And they will if they can not get enough bees from the US and Australia!! At the price they are willing to pay. As the price of fuel, fertilizer and chemicals go up they will find other ways to cut costs.


----------



## Eaglerock (Jul 8, 2008)

BEES4U said:


> http://www.malkaqueens.com/ingles/home.htm
> 
> Regards,
> Ernie Lucas Apiaries


Now with that I learned something


----------



## Bizzybee (Jan 29, 2006)

I got me one of them new "Sonic Presto Pots" rat!!! Melts it cold dude!!! Even you could use one of them things!!! 

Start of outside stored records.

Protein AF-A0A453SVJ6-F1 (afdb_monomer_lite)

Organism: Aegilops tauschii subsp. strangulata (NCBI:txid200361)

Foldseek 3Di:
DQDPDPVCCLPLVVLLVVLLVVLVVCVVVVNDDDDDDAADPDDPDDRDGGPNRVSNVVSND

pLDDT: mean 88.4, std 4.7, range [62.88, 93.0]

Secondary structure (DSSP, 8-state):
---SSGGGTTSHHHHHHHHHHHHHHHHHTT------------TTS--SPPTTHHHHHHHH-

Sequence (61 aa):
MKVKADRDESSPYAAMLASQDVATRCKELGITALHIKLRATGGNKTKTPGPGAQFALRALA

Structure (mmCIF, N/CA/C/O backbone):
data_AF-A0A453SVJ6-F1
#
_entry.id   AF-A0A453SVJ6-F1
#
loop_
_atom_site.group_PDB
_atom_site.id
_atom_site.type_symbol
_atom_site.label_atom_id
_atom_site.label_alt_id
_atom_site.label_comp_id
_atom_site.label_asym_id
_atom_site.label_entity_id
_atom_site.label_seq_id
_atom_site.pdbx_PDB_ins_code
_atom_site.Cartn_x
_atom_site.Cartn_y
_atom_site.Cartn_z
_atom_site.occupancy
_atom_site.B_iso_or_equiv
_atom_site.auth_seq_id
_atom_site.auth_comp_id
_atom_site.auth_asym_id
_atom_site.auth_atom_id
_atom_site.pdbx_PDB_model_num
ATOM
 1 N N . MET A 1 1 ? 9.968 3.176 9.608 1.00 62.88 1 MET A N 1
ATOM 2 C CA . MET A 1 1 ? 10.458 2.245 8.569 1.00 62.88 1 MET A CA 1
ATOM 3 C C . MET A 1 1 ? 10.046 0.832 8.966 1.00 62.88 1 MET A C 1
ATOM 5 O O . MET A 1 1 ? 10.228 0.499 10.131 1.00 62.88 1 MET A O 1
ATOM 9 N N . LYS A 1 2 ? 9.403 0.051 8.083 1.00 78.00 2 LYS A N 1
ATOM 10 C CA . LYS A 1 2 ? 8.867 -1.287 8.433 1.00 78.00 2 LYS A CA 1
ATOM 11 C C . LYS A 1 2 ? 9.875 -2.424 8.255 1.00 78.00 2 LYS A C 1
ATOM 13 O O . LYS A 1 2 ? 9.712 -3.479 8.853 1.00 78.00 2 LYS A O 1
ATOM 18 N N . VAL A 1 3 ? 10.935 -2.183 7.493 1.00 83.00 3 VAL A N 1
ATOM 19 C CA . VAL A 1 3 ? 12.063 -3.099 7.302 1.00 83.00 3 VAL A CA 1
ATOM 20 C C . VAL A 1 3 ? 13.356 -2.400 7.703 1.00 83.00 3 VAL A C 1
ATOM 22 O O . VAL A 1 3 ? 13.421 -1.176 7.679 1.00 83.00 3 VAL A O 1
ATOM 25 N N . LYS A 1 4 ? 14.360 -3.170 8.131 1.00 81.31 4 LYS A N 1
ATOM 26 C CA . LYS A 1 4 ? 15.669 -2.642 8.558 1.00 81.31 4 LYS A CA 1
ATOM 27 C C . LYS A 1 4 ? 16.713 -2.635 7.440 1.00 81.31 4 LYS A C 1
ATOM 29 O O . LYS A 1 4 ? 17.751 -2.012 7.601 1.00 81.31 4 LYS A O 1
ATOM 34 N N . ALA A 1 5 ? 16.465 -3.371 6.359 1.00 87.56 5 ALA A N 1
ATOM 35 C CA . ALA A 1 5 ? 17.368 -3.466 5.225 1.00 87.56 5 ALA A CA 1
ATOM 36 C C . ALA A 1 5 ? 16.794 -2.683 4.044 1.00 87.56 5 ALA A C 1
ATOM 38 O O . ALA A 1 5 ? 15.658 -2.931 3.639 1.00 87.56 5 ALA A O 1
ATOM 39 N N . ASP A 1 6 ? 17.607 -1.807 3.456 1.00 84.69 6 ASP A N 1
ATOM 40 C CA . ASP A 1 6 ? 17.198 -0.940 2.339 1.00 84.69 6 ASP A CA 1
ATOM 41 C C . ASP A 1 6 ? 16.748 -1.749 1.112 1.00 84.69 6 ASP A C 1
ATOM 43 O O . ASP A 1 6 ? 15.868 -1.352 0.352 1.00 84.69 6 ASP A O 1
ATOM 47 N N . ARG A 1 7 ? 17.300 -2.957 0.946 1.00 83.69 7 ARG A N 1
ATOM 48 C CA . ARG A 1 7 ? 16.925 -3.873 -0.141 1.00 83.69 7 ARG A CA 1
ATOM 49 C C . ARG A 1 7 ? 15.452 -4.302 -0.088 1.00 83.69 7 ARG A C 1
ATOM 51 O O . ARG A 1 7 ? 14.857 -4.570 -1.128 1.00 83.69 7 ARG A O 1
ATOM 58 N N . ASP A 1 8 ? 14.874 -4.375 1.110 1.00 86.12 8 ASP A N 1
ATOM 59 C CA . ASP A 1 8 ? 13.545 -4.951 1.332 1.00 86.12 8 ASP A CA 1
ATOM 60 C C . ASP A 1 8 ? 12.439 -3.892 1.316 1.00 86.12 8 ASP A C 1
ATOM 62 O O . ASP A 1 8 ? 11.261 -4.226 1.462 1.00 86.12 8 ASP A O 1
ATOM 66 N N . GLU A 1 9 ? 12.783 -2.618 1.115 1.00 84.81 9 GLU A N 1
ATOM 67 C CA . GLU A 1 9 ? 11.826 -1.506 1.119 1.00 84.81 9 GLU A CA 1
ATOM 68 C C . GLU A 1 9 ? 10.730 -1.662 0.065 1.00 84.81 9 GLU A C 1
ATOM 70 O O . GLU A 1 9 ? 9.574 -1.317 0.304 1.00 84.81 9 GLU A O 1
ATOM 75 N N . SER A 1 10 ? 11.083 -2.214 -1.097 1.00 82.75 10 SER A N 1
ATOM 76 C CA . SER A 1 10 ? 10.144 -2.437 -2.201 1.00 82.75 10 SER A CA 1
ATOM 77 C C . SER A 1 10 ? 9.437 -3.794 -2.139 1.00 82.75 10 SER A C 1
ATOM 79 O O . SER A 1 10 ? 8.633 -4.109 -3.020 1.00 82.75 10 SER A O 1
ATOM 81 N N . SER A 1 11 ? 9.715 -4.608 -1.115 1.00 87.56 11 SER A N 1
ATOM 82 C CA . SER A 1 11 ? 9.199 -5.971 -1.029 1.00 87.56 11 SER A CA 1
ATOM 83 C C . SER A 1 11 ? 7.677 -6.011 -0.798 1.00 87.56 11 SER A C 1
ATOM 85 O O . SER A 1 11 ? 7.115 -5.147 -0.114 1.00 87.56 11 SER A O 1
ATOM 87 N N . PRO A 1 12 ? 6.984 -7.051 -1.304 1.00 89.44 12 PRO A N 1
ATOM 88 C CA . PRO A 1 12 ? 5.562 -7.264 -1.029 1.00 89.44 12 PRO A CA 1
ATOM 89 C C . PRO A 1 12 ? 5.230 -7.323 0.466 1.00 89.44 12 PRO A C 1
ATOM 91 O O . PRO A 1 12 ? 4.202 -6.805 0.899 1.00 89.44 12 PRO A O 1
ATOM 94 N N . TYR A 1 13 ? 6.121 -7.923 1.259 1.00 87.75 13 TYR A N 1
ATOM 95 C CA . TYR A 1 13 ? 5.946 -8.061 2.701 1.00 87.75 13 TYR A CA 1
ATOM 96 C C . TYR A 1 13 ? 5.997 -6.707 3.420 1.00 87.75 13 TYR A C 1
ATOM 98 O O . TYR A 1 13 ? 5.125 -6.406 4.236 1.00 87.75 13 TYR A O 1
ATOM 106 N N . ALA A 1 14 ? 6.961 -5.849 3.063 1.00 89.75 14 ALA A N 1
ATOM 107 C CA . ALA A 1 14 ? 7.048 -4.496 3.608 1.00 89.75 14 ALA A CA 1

MONEY MONEY MONEY BB, makes everything alright. Make's commenting or discussion a moot point.


----------



## CSShaw (Aug 25, 2008)

*Money as rule?*

There is a Lakota idea, seven generations, which other nations share, the idea that what is best to do is done for seven generations ahead. I guess, by nature i think this way. I ask, what will be wise for the future? I think long ago the tropical hybrid could have been developed; there is variation in temperment, some success is the southern America, but there was only an interest in Eurpoeanizing the Africans. I always thought that sounded like manifest destiny. It never had any success and perhaps at this late date a useful bee would have been developed.

Sometimes all this money making is best set aside and a wiser way found. Is that not best left to the individual? It also seems to me that California has plenty of nuts already, i speak of the tree product. Food does not grow in Safeway or the like, smaller communities, healthier food and to heck with all the import this and that, i think this would have been a better way. I don't begrudge the queen company seeking a market, someone will learn something about the tropical bee i imagine in all of this as well.

I wonder who has fresh eyes to imagine a more useful future to the keeping of bees? I doubt bigger has proven better.

Chrissy


----------



## naturalbee (Aug 14, 2008)

*Africanized?*

My understanding is there is a problem with africanized bees in the southern countries. Have they mentioned that in any of the discussions?


----------